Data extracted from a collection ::
━━━━━━━━━━━━━━━━

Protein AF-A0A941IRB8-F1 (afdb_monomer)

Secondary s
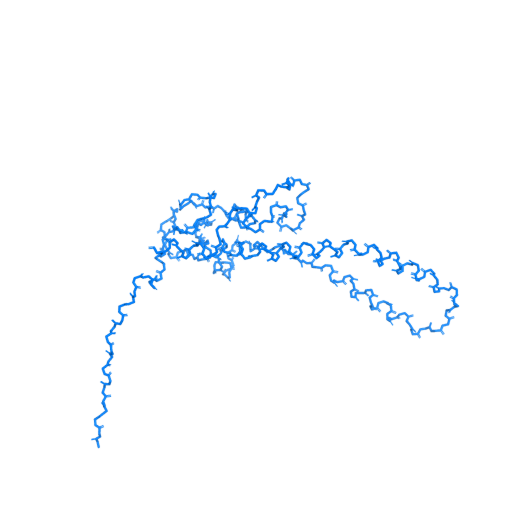tructure (DSSP, 8-state):
-PPP------------GGGSPPP-PPPTTT--STTEEEHHHHHHTT-S----------THHHHHHHHHHHHTTSS-TT--GGGHHHHHHHHHHHHHHHHHHHHHHHHHHHHHHHHHHHHHHHHHHEEEETTTTEEEE-TT---TTS-TT--B-HHHHHHHHHHHHT-TTB-TTSPBPTT----GGGGGS---HHHHHHTT-

Structure (mmCIF, N/CA/C/O backbone):
data_AF-A0A941IRB8-F1
#
_entry.id   AF-A0A941IRB8-F1
#
loop_
_atom_site.group_PDB
_atom_site.id
_atom_site.type_symbol
_atom_site.label_atom_id
_atom_site.label_alt_id
_atom_site.label_comp_id
_atom_site.label_asym_id
_atom_site.label_entity_id
_atom_site.label_seq_id
_atom_site.pdbx_PDB_ins_code
_atom_site.Cartn_x
_atom_site.Cartn_y
_atom_site.Cartn_z
_atom_site.occupancy
_atom_site.B_iso_or_equiv
_atom_site.auth_seq_id
_atom_site.auth_comp_id
_atom_site.auth_asym_id
_atom_site.auth_atom_id
_atom_site.pdbx_PDB_model_num
ATOM 1 N N . MET A 1 1 ? 19.775 -43.543 45.529 1.00 52.75 1 MET A N 1
ATOM 2 C CA . MET A 1 1 ? 18.623 -42.621 45.601 1.00 52.75 1 MET A CA 1
ATOM 3 C C . MET A 1 1 ? 19.170 -41.240 45.915 1.00 52.75 1 MET A C 1
ATOM 5 O O . MET A 1 1 ? 19.439 -40.953 47.070 1.00 52.75 1 MET A O 1
ATOM 9 N N . GLN A 1 2 ? 19.472 -40.454 44.882 1.00 47.97 2 GLN A N 1
ATOM 10 C CA . GLN A 1 2 ? 19.940 -39.075 45.025 1.00 47.97 2 GLN A CA 1
ATOM 11 C C . GLN A 1 2 ? 18.764 -38.156 44.706 1.00 47.97 2 GLN A C 1
ATOM 13 O O . GLN A 1 2 ? 18.140 -38.295 43.655 1.00 47.97 2 GLN A O 1
ATOM 18 N N . ALA A 1 3 ? 18.435 -37.297 45.667 1.00 54.81 3 ALA A N 1
ATOM 19 C CA . ALA A 1 3 ? 17.434 -36.253 45.541 1.00 54.81 3 ALA A CA 1
ATOM 20 C C . ALA A 1 3 ? 17.915 -35.245 44.490 1.00 54.81 3 ALA A C 1
ATOM 22 O O . ALA A 1 3 ? 18.987 -34.662 44.635 1.00 54.81 3 ALA A O 1
ATOM 23 N N . GLY A 1 4 ? 17.149 -35.121 43.406 1.00 58.72 4 GLY A N 1
ATOM 24 C CA . GLY A 1 4 ? 17.389 -34.148 42.351 1.00 58.72 4 GLY A CA 1
ATOM 25 C C . GLY A 1 4 ? 17.057 -32.747 42.844 1.00 58.72 4 GLY A C 1
ATOM 26 O O . GLY A 1 4 ? 15.941 -32.493 43.292 1.00 58.72 4 GLY A O 1
ATOM 27 N N . ASP A 1 5 ? 18.058 -31.885 42.762 1.00 63.84 5 ASP A N 1
ATOM 28 C CA . ASP A 1 5 ? 18.029 -30.459 43.045 1.00 63.84 5 ASP A CA 1
ATOM 29 C C . ASP A 1 5 ? 16.987 -29.760 42.152 1.00 63.84 5 ASP A C 1
ATOM 31 O O . ASP A 1 5 ? 17.084 -29.763 40.920 1.00 63.84 5 ASP A O 1
ATOM 35 N N . VAL A 1 6 ? 15.932 -29.233 42.774 1.00 63.19 6 VAL A N 1
ATOM 36 C CA . VAL A 1 6 ? 14.861 -28.497 42.099 1.00 63.19 6 VAL A CA 1
ATOM 37 C C . VAL A 1 6 ? 15.360 -27.068 41.963 1.00 63.19 6 VAL A C 1
ATOM 39 O O . VAL A 1 6 ? 15.173 -26.259 42.865 1.00 63.19 6 VAL A O 1
ATOM 42 N N . GLY A 1 7 ? 16.054 -26.790 40.857 1.00 59.53 7 GLY A N 1
ATOM 43 C CA . GLY A 1 7 ? 16.612 -25.473 40.572 1.00 59.53 7 GLY A CA 1
ATOM 44 C C . GLY A 1 7 ? 15.571 -24.376 40.788 1.00 59.53 7 GLY A C 1
ATOM 45 O O . GLY A 1 7 ? 14.555 -24.329 40.092 1.00 59.53 7 GLY A O 1
ATOM 46 N N . GLU A 1 8 ? 15.840 -23.522 41.774 1.00 56.16 8 GLU A N 1
ATOM 47 C CA . GLU A 1 8 ? 15.098 -22.301 42.055 1.00 56.16 8 GLU A CA 1
ATOM 48 C C . GLU A 1 8 ? 14.902 -21.520 40.752 1.00 56.16 8 GLU A C 1
ATOM 50 O O . GLU A 1 8 ? 15.851 -21.033 40.130 1.00 56.16 8 GLU A O 1
ATOM 55 N N . LEU A 1 9 ? 13.643 -21.433 40.317 1.00 59.41 9 LEU A N 1
ATOM 56 C CA . LEU A 1 9 ? 13.209 -20.537 39.258 1.00 59.41 9 LEU A CA 1
ATOM 57 C C . LEU A 1 9 ? 13.540 -19.118 39.723 1.00 59.41 9 LEU A C 1
ATOM 59 O O . LEU A 1 9 ? 12.865 -18.564 40.589 1.00 59.41 9 LEU A O 1
ATOM 63 N N . GLY A 1 10 ? 14.635 -18.576 39.184 1.00 59.03 10 GLY A N 1
ATOM 64 C CA . GLY A 1 10 ? 15.093 -17.223 39.463 1.00 59.03 10 GLY A CA 1
ATOM 65 C C . GLY A 1 10 ? 13.960 -16.205 39.301 1.00 59.03 10 GLY A C 1
ATOM 66 O O . GLY A 1 10 ? 13.023 -16.454 38.538 1.00 59.03 10 GLY A O 1
ATOM 67 N N . PRO A 1 11 ? 14.048 -15.069 40.016 1.00 63.00 11 PRO A N 1
ATOM 68 C CA . PRO A 1 11 ? 12.958 -14.116 40.165 1.00 63.00 11 PRO A CA 1
ATOM 69 C C . PRO A 1 11 ? 12.357 -13.810 38.802 1.00 63.00 11 PRO A C 1
ATOM 71 O O . PRO A 1 11 ? 13.097 -13.432 37.888 1.00 63.00 11 PRO A O 1
ATOM 74 N N . GLU A 1 12 ? 11.039 -14.011 38.685 1.00 57.44 12 GLU A N 1
ATOM 75 C CA . GLU A 1 12 ? 10.207 -13.468 37.617 1.00 57.44 12 GLU A CA 1
ATOM 76 C C . GLU A 1 12 ? 10.735 -12.073 37.300 1.00 57.44 12 GLU A C 1
ATOM 78 O O . GLU A 1 12 ? 10.512 -11.117 38.046 1.00 57.44 12 GLU A O 1
ATOM 83 N N . ARG A 1 13 ? 11.516 -11.961 36.221 1.00 62.28 13 ARG A N 1
ATOM 84 C CA . ARG A 1 13 ? 11.849 -10.668 35.651 1.00 62.28 13 ARG A CA 1
ATOM 85 C C . ARG A 1 13 ? 10.507 -10.147 35.200 1.00 62.28 13 ARG A C 1
ATOM 87 O O . ARG A 1 13 ? 10.021 -10.575 34.155 1.00 62.28 13 ARG A O 1
ATOM 94 N N . ALA A 1 14 ? 9.887 -9.331 36.050 1.00 62.22 14 ALA A N 1
ATOM 95 C CA . ALA A 1 14 ? 8.709 -8.563 35.722 1.00 62.22 14 ALA A CA 1
ATOM 96 C C . ALA A 1 14 ? 9.004 -7.956 34.357 1.00 62.22 14 ALA A C 1
ATOM 98 O O . ALA A 1 14 ? 9.912 -7.132 34.240 1.00 62.22 14 ALA A O 1
ATOM 99 N N . LEU A 1 15 ? 8.345 -8.495 33.327 1.00 59.84 15 LEU A N 1
ATOM 100 C CA . LEU A 1 15 ? 8.457 -8.003 31.965 1.00 59.84 15 LEU A CA 1
ATOM 101 C C . LEU A 1 15 ? 8.290 -6.497 32.073 1.00 59.84 15 LEU A C 1
ATOM 103 O O . LEU A 1 15 ? 7.271 -6.039 32.604 1.00 59.84 15 LEU A O 1
ATOM 107 N N . GLU A 1 16 ? 9.324 -5.752 31.679 1.00 67.56 16 GLU A N 1
ATOM 108 C CA . GLU A 1 16 ? 9.248 -4.302 31.689 1.00 67.56 16 GLU A CA 1
ATOM 109 C C . GLU A 1 16 ? 7.936 -3.924 30.987 1.00 67.56 16 GLU A C 1
ATOM 111 O O . GLU A 1 16 ? 7.615 -4.511 29.949 1.00 67.56 16 GLU A O 1
ATOM 116 N N . PRO A 1 17 ? 7.139 -2.992 31.539 1.00 63.53 17 PRO A N 1
ATOM 117 C CA . PRO A 1 17 ? 5.853 -2.608 30.956 1.00 63.53 17 PRO A CA 1
ATOM 118 C C . PRO A 1 17 ? 5.936 -2.226 29.467 1.00 63.53 17 PRO A C 1
ATOM 120 O O . PRO A 1 17 ? 4.920 -2.227 28.775 1.00 63.53 17 PRO A O 1
ATOM 123 N N . GLU A 1 18 ? 7.138 -1.922 28.969 1.00 66.19 18 GLU A N 1
ATOM 124 C CA . GLU A 1 18 ? 7.441 -1.636 27.567 1.00 66.19 18 GLU A CA 1
ATOM 125 C C . GLU A 1 18 ? 7.406 -2.857 26.631 1.00 66.19 18 GLU A C 1
ATOM 127 O O . GLU A 1 18 ? 7.152 -2.685 25.437 1.00 66.19 18 GLU A O 1
ATOM 132 N N . ASP A 1 19 ? 7.603 -4.074 27.147 1.00 68.56 19 ASP A N 1
ATOM 133 C CA . ASP A 1 19 ? 7.534 -5.324 26.374 1.00 68.56 19 ASP A CA 1
ATOM 134 C C . ASP A 1 19 ? 6.122 -5.929 26.349 1.00 68.56 19 ASP A C 1
ATOM 136 O O . ASP A 1 19 ? 5.868 -6.925 25.660 1.00 68.56 19 ASP A O 1
ATOM 140 N N . ALA A 1 20 ? 5.171 -5.328 27.075 1.00 66.12 20 ALA A N 1
ATOM 141 C CA . ALA A 1 20 ? 3.783 -5.751 27.021 1.00 66.12 20 ALA A CA 1
ATOM 142 C C . ALA A 1 20 ? 3.244 -5.555 25.590 1.00 66.12 20 ALA A C 1
ATOM 144 O O . ALA A 1 20 ? 3.377 -4.468 25.015 1.00 66.12 20 ALA A O 1
ATOM 145 N N . PRO A 1 21 ? 2.620 -6.584 24.983 1.00 68.31 21 PRO A N 1
ATOM 146 C CA . PRO A 1 21 ? 2.062 -6.456 23.647 1.00 68.31 21 PRO A CA 1
ATOM 147 C C . PRO A 1 21 ? 1.076 -5.280 23.623 1.00 68.31 21 PRO A C 1
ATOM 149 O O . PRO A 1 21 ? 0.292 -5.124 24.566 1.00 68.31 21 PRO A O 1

━━━━━━━━━━━━━━━━

Instructions for the task ::
Once you find the line with "ATOM 56 C CA" above, print it and every line after it up to and including the line with "ATOM 59 O O", exactly as written and nothing else.

Finished task ::
ATOM 56 C CA . LEU A 1 9 ? 13.209 -20.537 39.258 1.00 59.41 9 LEU A CA 1
ATOM 57 C C . LEU A 1 9 ? 13.540 -19.118 39.723 1.00 59.41 9 LEU A C 1
ATOM 59 O O . LEU A 1 9 ? 12.865 -18.564 40.589 1.00 59.41 9 LEU A O 1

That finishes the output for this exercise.